Computing: Software Tools and Solutions

My personal blog

Tips on Weight Loss - 3 Helpful Tips for Parents to Lose Weight during the Autumn Months and Holiday

Are you worried about gaining weight during the fall and winter months? Well don't worry, while it is challenging enough to maintain your weight, you can actually lose weight during the fall and w...



How To Transfer Data From One Hard Drive To Another

Did you know that trying to transfer data from one hard drive to another is a big computing headache? I always face this problem when I try to upgrade my system. How do I ever get the data in my ...


Miniature Pinscher Dogs, A Little Dog With A Big Attitude

Many people who are shopping for a small dog do not want a dog that is a purse dog, or a dog that is carried around a pampered. Perhaps you are seeking a small dog because you have a small home, yet y...


Cell Phone Contract Deals And Technologies

Gone are the days when people used to depend on the land phones to communicate their messages. Welcome to the age of cell phones (telefone cellular) where sending your message across to someon...


5 Important Things You Should Know About Drinking Water

It seems in life that most people take for granted the things that are most important to them and drinking water is no exception. It is a fact that no one can survive without clean pure drinking wate...


How To Make Full Use Of MCSE Brain Dumps?

MCSE stands for Microsoft Certified Systems Engineer. This is a professional designation given to a person who has cleared the credit-by-exam conducted by Microsoft Corporation. This course is one of ...


Security and Your PC

I.P. security cameras provide a lot of functionality at a fraction of the cost of old style secur...


ACT! Software Takes Customer and Contact Management to the Next Level

When it comes to software solutions that improve your productivity by enabling you to manage your contacts and customers, over the past 20 years ACT! has proven that is unparalleled. According to ACT ...


Evidence Neutralizer Review - Good Or Bad?

I decided to write this Evidence Neutralizer review after having a chance to see everything the product offers. If you're worried about somebody spying on your internet browsing habits or if you are c...


Hide your data

This article is to help those whom need to hide and protect their data from virus, hackers, and other problems. The idea is simple since that manufacturers are using hidden partitions to secures sensi...


The Most Simplest Way To Unhide A Hidden Partition

on I realized that the solution that I brought was rather difficult for the newbies, I thus sought and tried out various solutions and programs until I find this terrible little software, I named PART...

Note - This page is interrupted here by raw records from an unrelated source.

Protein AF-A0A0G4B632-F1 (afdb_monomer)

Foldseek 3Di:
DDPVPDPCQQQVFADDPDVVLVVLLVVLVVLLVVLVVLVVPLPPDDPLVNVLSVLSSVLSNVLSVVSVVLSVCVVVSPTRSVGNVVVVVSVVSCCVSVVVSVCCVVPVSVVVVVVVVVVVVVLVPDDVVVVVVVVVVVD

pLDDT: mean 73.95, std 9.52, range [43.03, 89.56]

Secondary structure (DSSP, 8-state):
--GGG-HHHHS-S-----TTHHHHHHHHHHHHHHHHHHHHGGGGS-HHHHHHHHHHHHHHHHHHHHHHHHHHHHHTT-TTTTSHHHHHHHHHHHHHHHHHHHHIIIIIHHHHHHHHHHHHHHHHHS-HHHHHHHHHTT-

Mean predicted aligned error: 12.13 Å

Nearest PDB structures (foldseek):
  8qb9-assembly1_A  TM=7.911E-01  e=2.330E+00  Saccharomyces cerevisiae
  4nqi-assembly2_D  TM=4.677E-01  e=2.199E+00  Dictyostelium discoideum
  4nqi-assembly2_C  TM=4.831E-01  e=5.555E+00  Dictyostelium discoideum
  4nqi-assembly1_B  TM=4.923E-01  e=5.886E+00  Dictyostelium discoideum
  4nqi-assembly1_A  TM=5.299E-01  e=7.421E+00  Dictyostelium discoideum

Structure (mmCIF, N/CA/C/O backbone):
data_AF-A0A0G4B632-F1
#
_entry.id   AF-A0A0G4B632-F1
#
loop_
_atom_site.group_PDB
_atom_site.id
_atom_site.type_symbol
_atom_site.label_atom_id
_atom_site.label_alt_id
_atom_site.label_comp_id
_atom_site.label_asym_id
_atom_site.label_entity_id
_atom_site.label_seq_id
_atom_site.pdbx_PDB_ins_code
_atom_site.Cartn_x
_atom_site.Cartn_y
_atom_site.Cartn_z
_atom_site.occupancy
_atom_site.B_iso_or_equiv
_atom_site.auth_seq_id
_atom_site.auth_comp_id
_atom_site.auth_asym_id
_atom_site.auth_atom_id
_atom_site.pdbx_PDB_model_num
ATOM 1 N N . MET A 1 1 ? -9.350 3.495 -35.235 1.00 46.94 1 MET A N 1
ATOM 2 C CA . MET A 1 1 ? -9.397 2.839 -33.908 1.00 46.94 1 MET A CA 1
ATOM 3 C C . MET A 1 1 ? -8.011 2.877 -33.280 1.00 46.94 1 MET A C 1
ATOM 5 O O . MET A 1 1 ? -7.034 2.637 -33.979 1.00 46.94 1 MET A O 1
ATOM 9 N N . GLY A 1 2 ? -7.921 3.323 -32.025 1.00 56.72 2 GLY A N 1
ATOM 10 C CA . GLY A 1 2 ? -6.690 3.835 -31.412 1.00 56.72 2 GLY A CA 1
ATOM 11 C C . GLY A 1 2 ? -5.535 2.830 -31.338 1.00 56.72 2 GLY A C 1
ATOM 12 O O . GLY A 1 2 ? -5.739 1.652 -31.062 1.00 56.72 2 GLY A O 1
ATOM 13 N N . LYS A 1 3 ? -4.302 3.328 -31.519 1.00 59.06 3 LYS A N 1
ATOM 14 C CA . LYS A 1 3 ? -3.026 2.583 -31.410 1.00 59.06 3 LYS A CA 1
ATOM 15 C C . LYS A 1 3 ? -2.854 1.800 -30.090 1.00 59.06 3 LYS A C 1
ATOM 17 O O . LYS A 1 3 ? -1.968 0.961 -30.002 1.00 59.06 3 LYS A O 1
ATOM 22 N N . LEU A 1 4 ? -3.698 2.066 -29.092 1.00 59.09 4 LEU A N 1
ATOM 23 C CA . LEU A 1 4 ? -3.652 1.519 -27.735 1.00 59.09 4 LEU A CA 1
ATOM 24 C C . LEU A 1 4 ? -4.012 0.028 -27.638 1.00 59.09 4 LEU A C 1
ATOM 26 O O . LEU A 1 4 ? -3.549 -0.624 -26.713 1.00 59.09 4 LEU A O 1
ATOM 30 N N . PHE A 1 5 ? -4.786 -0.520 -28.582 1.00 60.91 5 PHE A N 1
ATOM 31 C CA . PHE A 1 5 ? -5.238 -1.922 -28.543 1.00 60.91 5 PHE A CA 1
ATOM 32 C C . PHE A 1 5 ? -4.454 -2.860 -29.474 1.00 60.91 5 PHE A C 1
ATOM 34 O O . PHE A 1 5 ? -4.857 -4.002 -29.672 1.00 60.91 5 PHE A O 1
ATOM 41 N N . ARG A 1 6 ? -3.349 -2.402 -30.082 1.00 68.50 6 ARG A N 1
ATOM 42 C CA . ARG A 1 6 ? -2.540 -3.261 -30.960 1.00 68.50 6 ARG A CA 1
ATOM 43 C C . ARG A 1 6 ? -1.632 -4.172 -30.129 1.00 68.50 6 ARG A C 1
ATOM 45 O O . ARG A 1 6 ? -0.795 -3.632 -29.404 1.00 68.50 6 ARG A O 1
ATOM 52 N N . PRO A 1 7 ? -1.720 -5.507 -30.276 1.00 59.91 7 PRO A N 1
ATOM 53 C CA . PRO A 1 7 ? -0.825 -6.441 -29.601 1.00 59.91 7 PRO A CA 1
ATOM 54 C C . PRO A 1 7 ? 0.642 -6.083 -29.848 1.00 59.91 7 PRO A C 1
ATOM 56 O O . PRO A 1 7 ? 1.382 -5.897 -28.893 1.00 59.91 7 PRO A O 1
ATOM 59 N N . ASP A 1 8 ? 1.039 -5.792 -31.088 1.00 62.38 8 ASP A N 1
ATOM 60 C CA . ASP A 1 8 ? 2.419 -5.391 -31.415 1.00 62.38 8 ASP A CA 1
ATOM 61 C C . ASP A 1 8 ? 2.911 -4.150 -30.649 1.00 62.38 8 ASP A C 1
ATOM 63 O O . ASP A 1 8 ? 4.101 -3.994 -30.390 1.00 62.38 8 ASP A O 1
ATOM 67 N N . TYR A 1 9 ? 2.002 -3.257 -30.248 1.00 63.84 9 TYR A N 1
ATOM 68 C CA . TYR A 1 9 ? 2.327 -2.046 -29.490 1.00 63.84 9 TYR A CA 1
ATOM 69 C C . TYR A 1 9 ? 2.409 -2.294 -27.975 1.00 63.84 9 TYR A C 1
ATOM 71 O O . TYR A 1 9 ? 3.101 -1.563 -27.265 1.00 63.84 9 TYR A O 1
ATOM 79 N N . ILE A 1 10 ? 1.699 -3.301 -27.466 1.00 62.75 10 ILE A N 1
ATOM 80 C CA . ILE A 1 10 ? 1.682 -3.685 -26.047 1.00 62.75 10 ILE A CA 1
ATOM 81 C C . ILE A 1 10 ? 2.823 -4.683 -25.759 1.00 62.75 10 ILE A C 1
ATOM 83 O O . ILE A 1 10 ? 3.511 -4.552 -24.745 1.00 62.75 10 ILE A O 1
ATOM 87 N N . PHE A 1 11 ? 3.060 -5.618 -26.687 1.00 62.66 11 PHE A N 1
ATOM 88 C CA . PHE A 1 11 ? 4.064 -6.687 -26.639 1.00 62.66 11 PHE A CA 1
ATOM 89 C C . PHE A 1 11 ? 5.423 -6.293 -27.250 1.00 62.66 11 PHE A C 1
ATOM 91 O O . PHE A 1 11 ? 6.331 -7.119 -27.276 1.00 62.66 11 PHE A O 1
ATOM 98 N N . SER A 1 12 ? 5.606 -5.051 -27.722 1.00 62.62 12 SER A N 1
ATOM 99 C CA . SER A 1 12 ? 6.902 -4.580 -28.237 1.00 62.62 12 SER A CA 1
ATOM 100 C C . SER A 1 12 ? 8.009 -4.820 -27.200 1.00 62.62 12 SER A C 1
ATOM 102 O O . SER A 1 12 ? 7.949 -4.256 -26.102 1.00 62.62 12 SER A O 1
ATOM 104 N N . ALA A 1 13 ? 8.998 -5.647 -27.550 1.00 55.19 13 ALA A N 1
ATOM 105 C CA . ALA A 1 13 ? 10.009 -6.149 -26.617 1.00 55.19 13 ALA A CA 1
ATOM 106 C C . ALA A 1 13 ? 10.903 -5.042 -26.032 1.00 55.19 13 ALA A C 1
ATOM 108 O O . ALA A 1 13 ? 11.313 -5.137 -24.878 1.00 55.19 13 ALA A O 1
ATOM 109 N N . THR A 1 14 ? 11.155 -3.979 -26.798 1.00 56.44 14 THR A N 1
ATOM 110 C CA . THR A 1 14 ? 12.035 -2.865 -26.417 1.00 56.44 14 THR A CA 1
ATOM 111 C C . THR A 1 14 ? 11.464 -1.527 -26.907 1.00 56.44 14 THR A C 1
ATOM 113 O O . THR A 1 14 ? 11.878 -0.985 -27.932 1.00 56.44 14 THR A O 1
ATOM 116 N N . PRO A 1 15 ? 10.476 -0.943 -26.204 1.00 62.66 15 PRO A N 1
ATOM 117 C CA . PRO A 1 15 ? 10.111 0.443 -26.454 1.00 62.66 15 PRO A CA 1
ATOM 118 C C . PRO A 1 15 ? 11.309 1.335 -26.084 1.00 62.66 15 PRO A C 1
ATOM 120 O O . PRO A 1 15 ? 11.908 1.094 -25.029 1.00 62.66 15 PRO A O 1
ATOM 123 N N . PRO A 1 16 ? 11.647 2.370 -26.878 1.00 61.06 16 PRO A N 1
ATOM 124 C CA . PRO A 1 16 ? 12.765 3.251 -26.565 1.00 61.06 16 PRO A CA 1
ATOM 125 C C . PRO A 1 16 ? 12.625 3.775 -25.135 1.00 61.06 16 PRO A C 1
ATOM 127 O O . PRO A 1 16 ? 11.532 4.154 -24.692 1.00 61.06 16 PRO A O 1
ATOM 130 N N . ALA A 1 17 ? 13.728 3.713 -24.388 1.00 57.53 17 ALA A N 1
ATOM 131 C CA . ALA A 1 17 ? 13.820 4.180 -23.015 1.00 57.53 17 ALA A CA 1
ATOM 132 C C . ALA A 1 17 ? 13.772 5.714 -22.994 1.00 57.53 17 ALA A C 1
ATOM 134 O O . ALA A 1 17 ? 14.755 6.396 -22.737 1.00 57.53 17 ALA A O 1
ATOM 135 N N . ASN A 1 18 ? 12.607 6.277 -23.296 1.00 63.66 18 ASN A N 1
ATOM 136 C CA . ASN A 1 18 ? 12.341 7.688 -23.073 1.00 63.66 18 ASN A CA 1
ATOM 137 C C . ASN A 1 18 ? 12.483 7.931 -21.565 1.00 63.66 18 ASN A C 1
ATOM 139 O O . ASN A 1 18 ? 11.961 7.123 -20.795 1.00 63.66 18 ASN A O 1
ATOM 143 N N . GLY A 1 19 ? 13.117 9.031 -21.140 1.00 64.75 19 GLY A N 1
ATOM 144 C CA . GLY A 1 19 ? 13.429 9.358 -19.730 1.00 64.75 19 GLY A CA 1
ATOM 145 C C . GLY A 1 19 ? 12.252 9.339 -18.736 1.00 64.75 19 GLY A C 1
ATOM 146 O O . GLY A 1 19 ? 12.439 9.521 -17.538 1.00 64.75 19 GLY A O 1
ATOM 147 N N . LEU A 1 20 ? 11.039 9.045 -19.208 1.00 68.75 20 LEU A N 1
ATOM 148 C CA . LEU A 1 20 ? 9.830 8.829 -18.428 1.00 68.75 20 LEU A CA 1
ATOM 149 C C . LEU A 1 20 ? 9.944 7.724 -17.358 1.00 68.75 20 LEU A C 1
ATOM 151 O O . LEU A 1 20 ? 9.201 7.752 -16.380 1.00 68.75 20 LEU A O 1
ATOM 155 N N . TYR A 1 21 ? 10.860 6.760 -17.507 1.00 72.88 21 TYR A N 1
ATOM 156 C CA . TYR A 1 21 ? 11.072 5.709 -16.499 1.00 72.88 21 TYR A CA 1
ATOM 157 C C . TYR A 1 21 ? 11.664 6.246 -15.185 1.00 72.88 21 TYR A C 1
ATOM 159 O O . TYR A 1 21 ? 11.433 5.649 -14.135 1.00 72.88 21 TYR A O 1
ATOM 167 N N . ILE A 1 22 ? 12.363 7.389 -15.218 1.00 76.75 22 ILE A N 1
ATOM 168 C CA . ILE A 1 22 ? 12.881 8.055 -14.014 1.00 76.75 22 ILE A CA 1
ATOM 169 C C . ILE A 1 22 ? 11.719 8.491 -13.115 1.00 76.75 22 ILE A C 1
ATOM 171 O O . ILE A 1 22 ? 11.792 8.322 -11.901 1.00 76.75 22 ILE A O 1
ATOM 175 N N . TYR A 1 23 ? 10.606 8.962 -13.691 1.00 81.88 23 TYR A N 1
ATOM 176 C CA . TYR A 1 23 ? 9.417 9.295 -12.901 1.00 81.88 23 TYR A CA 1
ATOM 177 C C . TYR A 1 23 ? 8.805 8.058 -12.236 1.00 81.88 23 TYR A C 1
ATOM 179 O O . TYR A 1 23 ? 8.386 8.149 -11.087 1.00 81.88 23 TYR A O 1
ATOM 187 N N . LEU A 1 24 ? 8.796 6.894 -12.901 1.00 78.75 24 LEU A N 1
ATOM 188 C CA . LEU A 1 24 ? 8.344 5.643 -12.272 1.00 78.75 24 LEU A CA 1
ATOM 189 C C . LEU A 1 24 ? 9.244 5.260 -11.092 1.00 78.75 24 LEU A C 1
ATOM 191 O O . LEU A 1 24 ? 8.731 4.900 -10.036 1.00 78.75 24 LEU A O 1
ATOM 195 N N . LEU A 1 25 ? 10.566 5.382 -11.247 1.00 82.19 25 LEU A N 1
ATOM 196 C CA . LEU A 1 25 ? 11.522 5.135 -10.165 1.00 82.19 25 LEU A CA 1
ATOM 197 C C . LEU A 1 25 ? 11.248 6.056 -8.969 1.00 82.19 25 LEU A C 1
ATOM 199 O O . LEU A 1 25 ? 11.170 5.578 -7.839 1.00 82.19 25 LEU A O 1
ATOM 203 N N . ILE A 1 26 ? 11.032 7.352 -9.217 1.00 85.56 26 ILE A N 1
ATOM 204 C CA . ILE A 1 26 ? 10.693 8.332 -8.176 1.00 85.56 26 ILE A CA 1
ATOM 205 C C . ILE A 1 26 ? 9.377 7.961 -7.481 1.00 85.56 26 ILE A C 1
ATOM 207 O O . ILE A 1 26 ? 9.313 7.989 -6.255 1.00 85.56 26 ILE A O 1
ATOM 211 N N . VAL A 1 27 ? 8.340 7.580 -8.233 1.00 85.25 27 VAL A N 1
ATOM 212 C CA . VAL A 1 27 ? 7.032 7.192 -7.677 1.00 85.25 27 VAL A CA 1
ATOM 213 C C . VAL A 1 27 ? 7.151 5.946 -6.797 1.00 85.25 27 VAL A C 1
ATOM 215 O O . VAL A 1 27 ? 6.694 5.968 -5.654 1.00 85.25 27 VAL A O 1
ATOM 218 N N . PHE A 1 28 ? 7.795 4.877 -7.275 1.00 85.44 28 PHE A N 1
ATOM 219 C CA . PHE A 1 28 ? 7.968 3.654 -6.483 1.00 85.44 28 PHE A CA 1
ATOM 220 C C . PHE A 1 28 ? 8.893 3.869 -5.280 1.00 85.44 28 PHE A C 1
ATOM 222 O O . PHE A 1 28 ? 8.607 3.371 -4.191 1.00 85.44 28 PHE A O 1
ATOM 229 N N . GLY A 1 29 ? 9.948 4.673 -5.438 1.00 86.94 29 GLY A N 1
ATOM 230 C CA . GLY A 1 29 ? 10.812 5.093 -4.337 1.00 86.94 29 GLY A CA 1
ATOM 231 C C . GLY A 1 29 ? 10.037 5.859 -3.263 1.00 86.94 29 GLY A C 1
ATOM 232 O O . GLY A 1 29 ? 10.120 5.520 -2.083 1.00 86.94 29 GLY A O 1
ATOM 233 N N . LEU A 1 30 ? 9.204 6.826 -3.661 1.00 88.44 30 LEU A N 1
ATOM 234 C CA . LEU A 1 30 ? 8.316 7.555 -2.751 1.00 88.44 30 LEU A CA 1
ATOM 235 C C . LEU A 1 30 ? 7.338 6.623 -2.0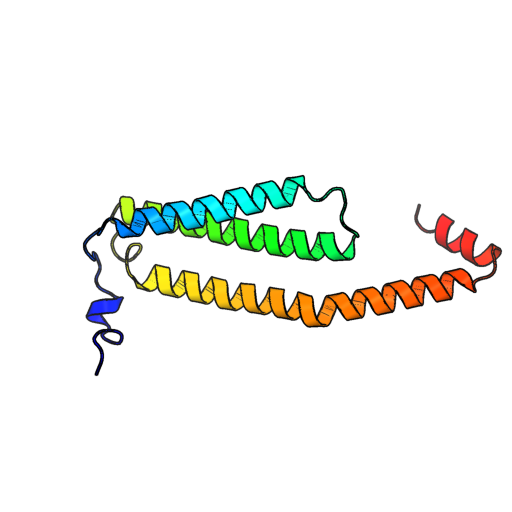33 1.00 88.44 30 LEU A C 1
ATOM 237 O O . LEU A 1 30 ? 7.138 6.784 -0.832 1.00 88.44 30 LEU A O 1
ATOM 241 N N . MET A 1 31 ? 6.763 5.627 -2.715 1.00 85.62 31 MET A N 1
ATOM 242 C CA . MET A 1 31 ? 5.879 4.648 -2.068 1.00 85.62 31 MET A CA 1
ATOM 243 C C . MET A 1 31 ? 6.586 3.888 -0.938 1.00 85.62 31 MET A C 1
ATOM 245 O O . MET A 1 31 ? 5.999 3.706 0.128 1.00 85.62 31 MET A O 1
ATOM 249 N N . ILE A 1 32 ? 7.850 3.495 -1.128 1.00 86.81 32 ILE A N 1
ATOM 250 C CA . ILE A 1 32 ? 8.644 2.829 -0.084 1.00 86.81 32 ILE A CA 1
ATOM 251 C C . ILE A 1 32 ? 8.939 3.789 1.069 1.00 86.81 32 ILE A C 1
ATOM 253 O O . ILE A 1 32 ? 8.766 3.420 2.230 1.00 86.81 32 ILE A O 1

Drop That Cellphone and Back Away Slowly

At the block party last night (I brought, shockingly, beans) we had much discussion of my proposal to stage an 18th Century Weekend. I've discussed it here before: Participants would agree to eschew, and also shun and abhor and possibly deride, the technological short-cuts and "conveniences" that have shredded the timeless social fabric of the village. You want to tend your backyard garden, but you wind up lost in Northern Virginia trying to find the birthday party in some godforsaken place called Bailey's Crossroads.

At bare minimum I think the weekend would bar the use of email, TV, phone, cellphone and automobile. Those are the key technologies that disrupt village life. Also any isolating technologies such as ipods with earphones. The question, as always, is how far to take it. I'd want to keep my fridge plugged in, and the furnace going if its freezing outside. The phone allows us to keep in touch with distant parents. Do we tell Mom that we can't call this weekend, or do we just call anyone and keep a diary of our exemptions, exceptions, and contraveniences? I think the contraveniences, if documented honestly, will help us understand the success of the weekend at the debrief.

Another question: Why the 18th century and not the 19th century or, for that matter, the 17th, 16th or 15th? Conceivably we might start with the 18th and then jump back in time to, say, the 14th century, complete with twice-a-day wagon rides through the village with cries of "Bring out yer dead!"

The 18th Century was more pre-technological than the 19th, when, as early as 1844, Samuel Morse figured out how to send messages across great distances, and soon people were dropping cables under the Atlantic.

But in reality we're not trying to recreate the past, much of which was, let us state clearly, a grinding horror. We're just trying to find ways to connect, be a bit more local, and neighborly, and maybe have more face-to-face conversations, and get a little exercise walking to the coffee shop rather than burning gasoline.

Simply turning the clock back to 1990 -- and quitting email for a couple of days -- would be liberating and revelatory. Maybe it should just be 1980s weekend, performed to the soundtrack of Madonna, Michael Jackson and Duran Duran.